Newbie question, but is there need to trim floating plants root to shorter or just taking off excess plants altogether?

Plants include;
Salvinia Auriculata
Limnobium Laevigatum
Spirodela polyrhiza







Some of plants roots growing from top to bottom and back 😅


----------



## mistergreen (Mar 3, 2007)

You can cut floating plant roots. You need to take excess floating plants out so plants underneath can get light also.


----------



## Cawafuoshi (Mar 24, 2021)

Ah, here is the pic of your tank. Dismiss the welcome thread where I asked for one. Great hiding place for the rasboras.


----------



## Garuda2520 (May 2, 2021)

Cawafuoshi said:


> Ah, here is the pic of your tank. Dismiss the welcome thread where I asked for one. Great hiding place for the rasboras.
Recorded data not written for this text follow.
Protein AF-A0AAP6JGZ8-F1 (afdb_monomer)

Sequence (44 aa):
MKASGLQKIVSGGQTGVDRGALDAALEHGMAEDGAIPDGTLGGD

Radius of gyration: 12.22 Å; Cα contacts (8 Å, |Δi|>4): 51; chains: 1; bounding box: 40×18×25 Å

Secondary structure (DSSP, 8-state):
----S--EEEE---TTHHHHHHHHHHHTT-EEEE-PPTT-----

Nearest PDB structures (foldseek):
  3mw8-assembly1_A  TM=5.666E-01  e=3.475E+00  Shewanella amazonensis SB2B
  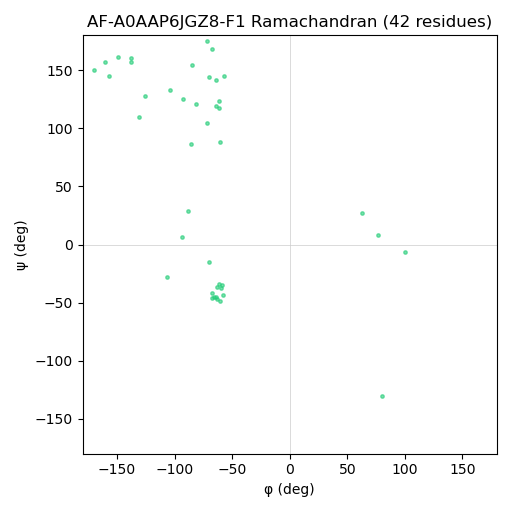3a9y-assembly1_A  TM=4.826E-01  e=3.028E+00  Rattus norvegicus
  8oy0-assembly1_B  TM=5.671E-01  e=6.453E+00  Acinetobacter baumannii ATCC 17978

Mean predicted aligned error: 7.43 Å

pLDDT: mean 81.28, std 14.55, range [47.84, 95.88]

InterPro domains:
  IPR024755 Circularly permutated YpsA SLOG [PF12694] (9-41)

Foldseek 3Di:
DDDPDDAEEEAQCAPDPRVVSVVVCVVVVHHYYHHPPPPPPRDD

Structure (mmCIF, N/CA/C/O backbone):
data_AF-A0AAP6JGZ8-F1
#
_entry.id   AF-A0AAP6JGZ8-F1
#
loop_
_atom_site.group_PDB
_atom_site.id
_atom_site.type_symbol
_atom_site.label_atom_id
_atom_site.label_alt_id
_atom_site.label_comp_id
_atom_site.label_asym_id
_atom_site.label_entity_id
_atom_site.label_seq_id
_atom_site.pdbx_PDB_ins_code
_atom_site.Cartn_x
_atom_site.Cartn_y
_atom_site.Cartn_z
_atom_site.occupancy
_atom_site.B_iso_or_equiv
_atom_site.auth_seq_id
_atom_site.auth_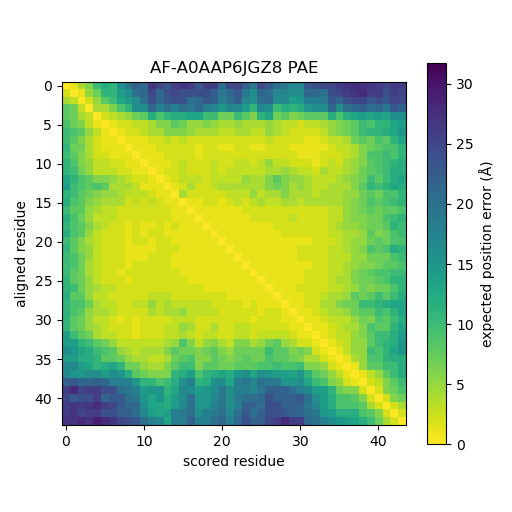comp_id
_atom_site.auth_asym_id
_atom_site.auth_atom_id
_atom_site.pdbx_PDB_model_num
ATOM 1 N N . MET A 1 1 ? -26.933 -1.708 5.147 1.00 51.81 1 MET A N 1
ATOM 2 C CA . MET A 1 1 ? -26.073 -0.679 5.771 1.00 51.81 1 MET A CA 1
ATOM 3 C C . MET A 1 1 ? -24.858 -0.519 4.871 1.00 51.81 1 MET A C 1
ATOM 5 O O . MET A 1 1 ? -24.207 -1.522 4.622 1.00 51.81 1 MET A O 1
ATOM 9 N N . LYS A 1 2 ? -24.614 0.655 4.278 1.00 54.34 2 LYS A N 1
ATOM 10 C CA . LYS A 1 2 ? -23.380 0.895 3.510 1.00 54.34 2 LYS A CA 1
ATOM 11 C C . LYS A 1 2 ? -22.355 1.497 4.462 1.00 54.34 2 LYS A C 1
ATOM 13 O O . LYS A 1 2 ? -22.671 2.482 5.121 1.00 54.34 2 LYS A O 1
ATOM 18 N N . ALA A 1 3 ? -21.180 0.881 4.560 1.00 58.75 3 ALA A N 1
ATOM 19 C CA . ALA A 1 3 ? -20.072 1.434 5.321 1.00 58.75 3 ALA A CA 1
ATOM 20 C C . ALA A 1 3 ? -19.683 2.784 4.705 1.00 58.75 3 ALA A C 1
ATOM 22 O O . ALA A 1 3 ? -19.338 2.866 3.531 1.00 58.75 3 ALA A O 1
ATOM 23 N N . SER A 1 4 ? -19.820 3.853 5.479 1.00 67.88 4 SER A N 1
ATOM 24 C CA . SER A 1 4 ? -19.619 5.239 5.049 1.00 67.88 4 SER A CA 1
ATOM 25 C C . SER A 1 4 ? -18.163 5.704 5.201 1.00 67.88 4 SER A C 1
ATOM 27 O O . SER A 1 4 ? -17.924 6.885 5.428 1.00 67.88 4 SER A O 1
ATOM 29 N N . GLY A 1 5 ? -17.189 4.792 5.110 1.00 81.06 5 GLY A N 1
ATOM 30 C CA . GLY A 1 5 ? -15.767 5.088 5.300 1.00 81.06 5 GLY A CA 1
ATOM 31 C C . GLY A 1 5 ? -14.856 4.192 4.462 1.00 81.06 5 GLY A C 1
ATOM 32 O O . GLY A 1 5 ? -15.280 3.134 3.995 1.00 81.06 5 GLY A O 1
ATOM 33 N N . LEU A 1 6 ? -13.609 4.630 4.266 1.00 86.44 6 LEU A N 1
ATOM 34 C CA . LEU A 1 6 ? -12.568 3.847 3.600 1.00 86.44 6 LEU A CA 1
ATOM 35 C C . LEU A 1 6 ? -12.272 2.597 4.443 1.00 86.44 6 L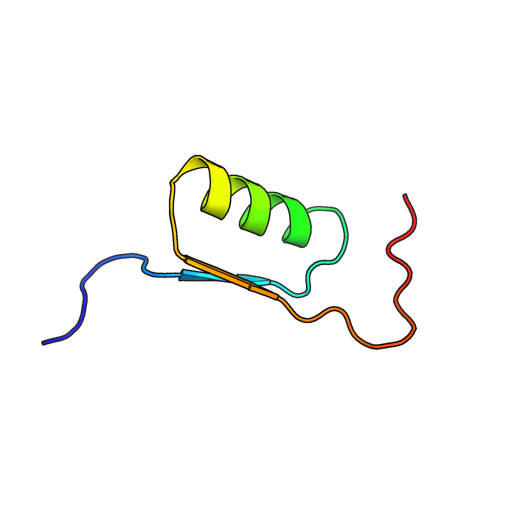EU A C 1
ATOM 37 O O . LEU A 1 6 ? -11.918 2.717 5.612 1.00 86.44 6 LEU A O 1
ATOM 41 N N . GLN A 1 7 ? -12.474 1.407 3.874 1.00 89.25 7 GLN A N 1
ATOM 42 C CA . GLN A 1 7 ? -12.381 0.144 4.625 1.00 89.25 7 GLN A CA 1
ATOM 43 C C . GLN A 1 7 ? -11.130 -0.674 4.304 1.00 89.25 7 GLN A C 1
ATOM 45 O O . GLN A 1 7 ? -10.691 -1.461 5.138 1.00 89.25 7 GLN A O 1
ATOM 50 N N . LYS A 1 8 ? -10.597 -0.531 3.087 1.00 91.62 8 LYS A N 1
ATOM 51 C CA . LYS A 1 8 ? -9.494 -1.338 2.573 1.00 91.62 8 LYS A CA 1
ATOM 52 C C . LYS A 1 8 ? -8.765 -0.591 1.458 1.00 91.62 8 LYS A C 1
ATOM 54 O O . LYS A 1 8 ? -9.426 0.086 0.669 1.00 91.62 8 LYS A O 1
ATOM 59 N N . ILE A 1 9 ? -7.450 -0.756 1.371 1.00 92.44 9 ILE A N 1
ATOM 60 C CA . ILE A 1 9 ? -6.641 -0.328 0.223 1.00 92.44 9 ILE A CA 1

Thanks 👍🏻 Yeah, it's a jungle and maybe even too good of a hiding place for the chili's.. Habe to really look for them to see them. But I like it. It's nice to sit in front of the tank and find all of them 😊


----------



## Garuda2520 (May 2, 2021)

mistergreen said:


> You can cut floating plant roots. You need to take excess floating plants out so plants underneath can get light also.
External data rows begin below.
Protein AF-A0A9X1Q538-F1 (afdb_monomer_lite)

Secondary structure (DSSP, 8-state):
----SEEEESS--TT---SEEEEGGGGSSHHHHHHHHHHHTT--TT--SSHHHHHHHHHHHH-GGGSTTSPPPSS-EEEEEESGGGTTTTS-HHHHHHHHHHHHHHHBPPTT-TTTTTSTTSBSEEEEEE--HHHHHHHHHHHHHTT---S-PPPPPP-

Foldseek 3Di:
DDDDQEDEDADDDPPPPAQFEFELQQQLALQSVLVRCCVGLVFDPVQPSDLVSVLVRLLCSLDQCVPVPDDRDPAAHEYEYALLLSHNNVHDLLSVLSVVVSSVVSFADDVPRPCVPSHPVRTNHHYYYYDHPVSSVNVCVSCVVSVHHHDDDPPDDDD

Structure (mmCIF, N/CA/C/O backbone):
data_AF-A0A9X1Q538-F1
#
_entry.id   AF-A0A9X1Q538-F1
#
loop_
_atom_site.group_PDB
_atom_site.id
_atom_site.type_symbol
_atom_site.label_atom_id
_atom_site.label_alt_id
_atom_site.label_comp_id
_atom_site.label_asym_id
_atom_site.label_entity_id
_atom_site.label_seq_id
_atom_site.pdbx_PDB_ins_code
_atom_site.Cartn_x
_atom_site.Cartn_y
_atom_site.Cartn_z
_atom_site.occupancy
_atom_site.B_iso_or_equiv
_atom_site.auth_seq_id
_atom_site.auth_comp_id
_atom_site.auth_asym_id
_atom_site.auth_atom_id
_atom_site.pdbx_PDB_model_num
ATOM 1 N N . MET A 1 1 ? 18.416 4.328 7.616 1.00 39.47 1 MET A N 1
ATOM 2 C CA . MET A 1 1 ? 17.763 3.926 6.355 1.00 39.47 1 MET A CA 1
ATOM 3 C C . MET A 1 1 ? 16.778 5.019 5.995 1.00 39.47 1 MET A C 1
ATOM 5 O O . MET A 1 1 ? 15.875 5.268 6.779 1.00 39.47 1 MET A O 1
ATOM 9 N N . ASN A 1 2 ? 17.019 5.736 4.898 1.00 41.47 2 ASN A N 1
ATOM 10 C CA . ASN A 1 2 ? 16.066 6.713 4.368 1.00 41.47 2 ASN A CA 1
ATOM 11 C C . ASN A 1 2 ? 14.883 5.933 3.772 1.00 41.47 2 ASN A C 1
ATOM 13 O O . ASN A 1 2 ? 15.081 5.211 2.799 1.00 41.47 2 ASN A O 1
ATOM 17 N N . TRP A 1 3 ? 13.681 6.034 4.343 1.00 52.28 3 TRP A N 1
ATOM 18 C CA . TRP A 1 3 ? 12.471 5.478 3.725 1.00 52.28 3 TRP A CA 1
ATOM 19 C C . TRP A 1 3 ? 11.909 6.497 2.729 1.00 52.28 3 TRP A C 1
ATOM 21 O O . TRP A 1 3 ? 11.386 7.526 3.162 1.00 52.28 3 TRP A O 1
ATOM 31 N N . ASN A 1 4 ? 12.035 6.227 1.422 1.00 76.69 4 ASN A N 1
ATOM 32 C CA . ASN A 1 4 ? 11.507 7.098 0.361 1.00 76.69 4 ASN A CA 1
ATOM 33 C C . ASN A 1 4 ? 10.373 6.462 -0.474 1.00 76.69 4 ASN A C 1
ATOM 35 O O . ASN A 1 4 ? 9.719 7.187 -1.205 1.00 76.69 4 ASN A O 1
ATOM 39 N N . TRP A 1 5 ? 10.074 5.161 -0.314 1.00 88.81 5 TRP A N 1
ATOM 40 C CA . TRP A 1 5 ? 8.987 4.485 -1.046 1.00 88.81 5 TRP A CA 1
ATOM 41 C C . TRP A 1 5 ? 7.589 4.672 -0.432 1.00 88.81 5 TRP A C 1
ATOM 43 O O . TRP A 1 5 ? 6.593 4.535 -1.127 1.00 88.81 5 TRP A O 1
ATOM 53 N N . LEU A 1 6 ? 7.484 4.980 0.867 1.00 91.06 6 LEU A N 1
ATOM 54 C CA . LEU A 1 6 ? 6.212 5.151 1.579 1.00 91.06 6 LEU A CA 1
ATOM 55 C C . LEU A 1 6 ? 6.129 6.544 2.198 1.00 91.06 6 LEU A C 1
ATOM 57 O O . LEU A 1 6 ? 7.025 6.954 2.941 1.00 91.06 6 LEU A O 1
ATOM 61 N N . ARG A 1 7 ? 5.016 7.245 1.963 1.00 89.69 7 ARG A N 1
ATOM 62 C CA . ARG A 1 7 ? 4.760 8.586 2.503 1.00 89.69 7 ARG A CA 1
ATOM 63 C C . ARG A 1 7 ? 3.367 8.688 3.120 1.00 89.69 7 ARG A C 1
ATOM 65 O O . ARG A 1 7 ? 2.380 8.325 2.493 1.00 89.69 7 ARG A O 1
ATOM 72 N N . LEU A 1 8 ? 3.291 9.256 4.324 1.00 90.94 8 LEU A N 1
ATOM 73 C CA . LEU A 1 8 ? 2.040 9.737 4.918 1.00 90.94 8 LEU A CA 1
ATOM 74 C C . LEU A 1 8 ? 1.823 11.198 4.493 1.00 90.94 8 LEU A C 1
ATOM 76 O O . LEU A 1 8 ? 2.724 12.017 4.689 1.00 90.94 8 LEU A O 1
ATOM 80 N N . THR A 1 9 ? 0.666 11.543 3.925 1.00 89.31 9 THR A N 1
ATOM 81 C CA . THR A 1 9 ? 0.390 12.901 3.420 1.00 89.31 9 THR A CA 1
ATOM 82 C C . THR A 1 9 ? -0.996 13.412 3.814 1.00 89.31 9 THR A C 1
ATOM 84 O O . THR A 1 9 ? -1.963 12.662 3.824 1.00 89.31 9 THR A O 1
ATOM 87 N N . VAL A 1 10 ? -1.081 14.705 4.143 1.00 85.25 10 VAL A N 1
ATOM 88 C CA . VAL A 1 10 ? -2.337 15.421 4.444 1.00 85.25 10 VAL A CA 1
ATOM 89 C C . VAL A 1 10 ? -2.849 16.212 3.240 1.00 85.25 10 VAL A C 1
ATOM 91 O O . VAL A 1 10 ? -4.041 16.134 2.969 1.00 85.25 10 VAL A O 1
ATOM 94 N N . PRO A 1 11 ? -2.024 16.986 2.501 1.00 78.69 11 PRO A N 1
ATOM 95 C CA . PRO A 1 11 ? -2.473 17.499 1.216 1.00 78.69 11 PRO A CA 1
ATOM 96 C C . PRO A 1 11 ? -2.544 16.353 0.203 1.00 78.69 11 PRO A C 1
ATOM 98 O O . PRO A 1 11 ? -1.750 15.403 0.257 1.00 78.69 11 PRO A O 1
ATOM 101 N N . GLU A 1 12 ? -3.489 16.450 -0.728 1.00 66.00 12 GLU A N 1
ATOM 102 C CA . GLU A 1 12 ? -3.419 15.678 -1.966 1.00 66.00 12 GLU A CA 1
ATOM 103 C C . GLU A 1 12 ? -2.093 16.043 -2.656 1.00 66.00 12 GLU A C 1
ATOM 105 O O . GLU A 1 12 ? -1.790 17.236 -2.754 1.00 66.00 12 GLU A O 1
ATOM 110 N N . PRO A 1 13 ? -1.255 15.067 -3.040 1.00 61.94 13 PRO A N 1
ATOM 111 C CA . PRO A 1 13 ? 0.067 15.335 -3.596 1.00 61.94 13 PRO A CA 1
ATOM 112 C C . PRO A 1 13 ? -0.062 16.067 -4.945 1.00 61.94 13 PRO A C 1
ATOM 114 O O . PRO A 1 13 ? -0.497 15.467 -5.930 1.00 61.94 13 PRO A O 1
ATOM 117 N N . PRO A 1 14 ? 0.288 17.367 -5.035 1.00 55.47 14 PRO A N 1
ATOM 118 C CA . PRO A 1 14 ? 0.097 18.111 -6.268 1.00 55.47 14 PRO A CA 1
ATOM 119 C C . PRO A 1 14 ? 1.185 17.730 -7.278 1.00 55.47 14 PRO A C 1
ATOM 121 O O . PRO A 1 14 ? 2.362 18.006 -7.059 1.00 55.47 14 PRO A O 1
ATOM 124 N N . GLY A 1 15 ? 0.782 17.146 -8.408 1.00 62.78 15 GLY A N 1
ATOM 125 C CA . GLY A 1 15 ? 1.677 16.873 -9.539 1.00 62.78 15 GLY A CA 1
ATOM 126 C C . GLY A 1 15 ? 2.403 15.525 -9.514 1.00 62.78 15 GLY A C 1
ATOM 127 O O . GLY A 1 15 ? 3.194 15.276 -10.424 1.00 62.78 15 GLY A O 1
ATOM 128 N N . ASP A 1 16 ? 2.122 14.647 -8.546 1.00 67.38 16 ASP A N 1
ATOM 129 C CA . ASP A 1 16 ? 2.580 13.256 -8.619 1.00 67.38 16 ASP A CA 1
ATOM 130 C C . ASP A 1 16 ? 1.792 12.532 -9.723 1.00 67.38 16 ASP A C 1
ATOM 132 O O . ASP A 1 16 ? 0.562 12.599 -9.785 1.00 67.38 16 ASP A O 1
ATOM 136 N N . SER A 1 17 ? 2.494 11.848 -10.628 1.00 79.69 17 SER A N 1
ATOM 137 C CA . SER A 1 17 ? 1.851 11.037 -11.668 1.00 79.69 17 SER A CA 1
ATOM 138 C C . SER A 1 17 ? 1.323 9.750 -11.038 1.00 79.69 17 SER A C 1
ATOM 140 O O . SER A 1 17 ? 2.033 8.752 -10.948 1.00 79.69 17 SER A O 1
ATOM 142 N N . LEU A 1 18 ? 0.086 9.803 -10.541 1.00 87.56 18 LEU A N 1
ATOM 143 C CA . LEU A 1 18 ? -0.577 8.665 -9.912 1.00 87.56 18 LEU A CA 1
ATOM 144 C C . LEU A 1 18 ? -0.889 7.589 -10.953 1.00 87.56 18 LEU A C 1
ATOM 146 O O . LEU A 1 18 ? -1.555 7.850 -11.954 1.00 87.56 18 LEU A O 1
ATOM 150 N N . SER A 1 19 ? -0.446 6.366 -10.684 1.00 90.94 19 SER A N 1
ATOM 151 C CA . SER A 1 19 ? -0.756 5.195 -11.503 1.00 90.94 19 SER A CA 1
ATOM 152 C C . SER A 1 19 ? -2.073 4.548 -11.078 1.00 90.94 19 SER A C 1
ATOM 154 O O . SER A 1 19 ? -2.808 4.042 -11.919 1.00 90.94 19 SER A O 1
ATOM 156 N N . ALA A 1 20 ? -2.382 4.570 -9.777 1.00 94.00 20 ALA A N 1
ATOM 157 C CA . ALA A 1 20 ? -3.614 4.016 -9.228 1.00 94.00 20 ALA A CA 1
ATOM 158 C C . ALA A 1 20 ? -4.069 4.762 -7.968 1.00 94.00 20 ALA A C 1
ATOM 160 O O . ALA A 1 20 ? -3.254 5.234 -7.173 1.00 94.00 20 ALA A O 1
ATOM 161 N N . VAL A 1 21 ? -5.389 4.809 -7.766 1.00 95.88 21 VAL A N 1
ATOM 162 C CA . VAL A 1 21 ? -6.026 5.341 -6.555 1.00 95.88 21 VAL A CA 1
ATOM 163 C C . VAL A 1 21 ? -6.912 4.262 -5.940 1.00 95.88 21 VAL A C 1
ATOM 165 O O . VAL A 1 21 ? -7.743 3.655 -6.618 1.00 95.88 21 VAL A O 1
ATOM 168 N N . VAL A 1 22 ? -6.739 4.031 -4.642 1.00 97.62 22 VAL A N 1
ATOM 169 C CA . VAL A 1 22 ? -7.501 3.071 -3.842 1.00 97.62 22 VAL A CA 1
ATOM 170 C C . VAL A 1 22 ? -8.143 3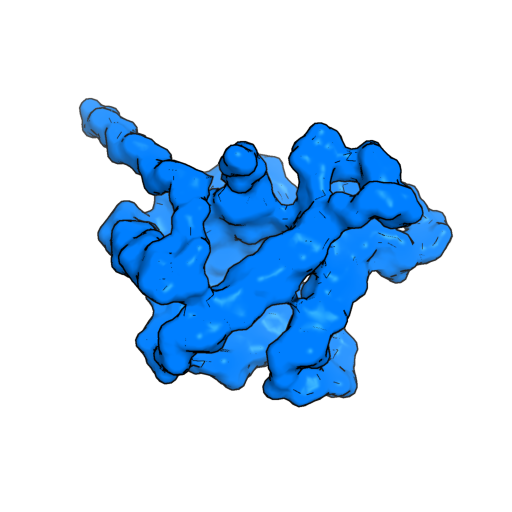.797 -2.666 1.00 97.62 22 VAL A C 1
ATOM 172 O O . VAL A 1 22 ? -7.523 4.649 -2.041 1.00 97.62 22 VAL A O 1
ATOM 175 N N . ARG A 1 23 ? -9.374 3.424 -2.307 1.00 98.12 23 ARG A N 1
ATOM 176 C CA . ARG A 1 23 ? -10.026 3.928 -1.095 1.00 98.12 23 ARG A CA 1
ATOM 177 C C . ARG A 1 23 ? -9.814 2.973 0.069 1.00 98.12 23 ARG A C 1
ATOM 179 O O . ARG A 1 23 ? -10.193 1.802 0.000 1.00 98.12 23 A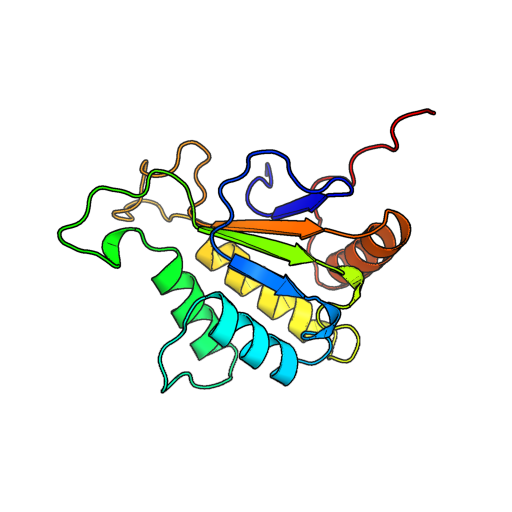RG A O 1
ATOM 186 N N . GLY A 1 24 ? -9.262 3.478 1.165 1.00 98.12 24 GLY A N 1
ATOM 187 C CA . GLY A 1 24 ? -9.075 2.739 2.411 1.00 98.12 24 GLY A CA 1
ATOM 188 C C . GLY A 1 24 ? -10.395 2.213 2.976 1.00 98.12 24 GLY A C 1
ATOM 189 O O . GLY A 1 24 ? -10.429 1.129 3.556 1.00 98.12 24 GLY A O 1
ATOM 190 N N . THR A 1 25 ? -11.500 2.920 2.726 1.00 98.38 25 THR A N 1
ATOM 191 C CA . THR A 1 25 ? -12.863 2.501 3.090 1.00 98.38 25 THR A CA 1
ATOM 192 C C . THR A 1 25 ? -13.316 1.212 2.392 1.00 98.38 25 THR A C 1
ATOM 194 O O . THR A 1 25 ? -14.001 0.406 3.022 1.00 98.38 25 THR A O 1
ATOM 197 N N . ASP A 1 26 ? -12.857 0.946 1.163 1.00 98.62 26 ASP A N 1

Okay, thank you for this. I'll get the extra growth out.


----------



## Garuda2520 (May 2, 2021)

Noahlikesfish said:


> put the roots in a cup of tank water and put like pond snails inside you can make mulm for your plants


Really 👍🏻😁 This one I have to try. Then I can use the mulm for my tank?


----------



## Cawafuoshi (Mar 24, 2021)

I would think that a heavily planted tank like yours produces its fair share of mulm over time. There is even an interesting discussion about mulm and humic substances in aquaria right on this forum from 2005. Somebody happened to have dug it out after all these years, and it is an interesting read. I don't think extra mulm is needed.Do we need more humics in our aquariums?


----------



## atxrj123 (Dec 25, 2020)

You don't have to trim them but you can. My tetras and guppies (including babies) like to nibble on them -- so you might find them an additional source of food.


----------



## targyplus (27 d ago)

I have a fluval flex tank and new to the hobby. I have salvinia minima, amazon frogbit and giant duckweed coming next week. Im concerned that the light under the hood is too close to the water. Will this be a problem with those plants? I bought some 1 inch risers just in case and bought APT fertilizer. Any help would be great...never had live plants at all


----------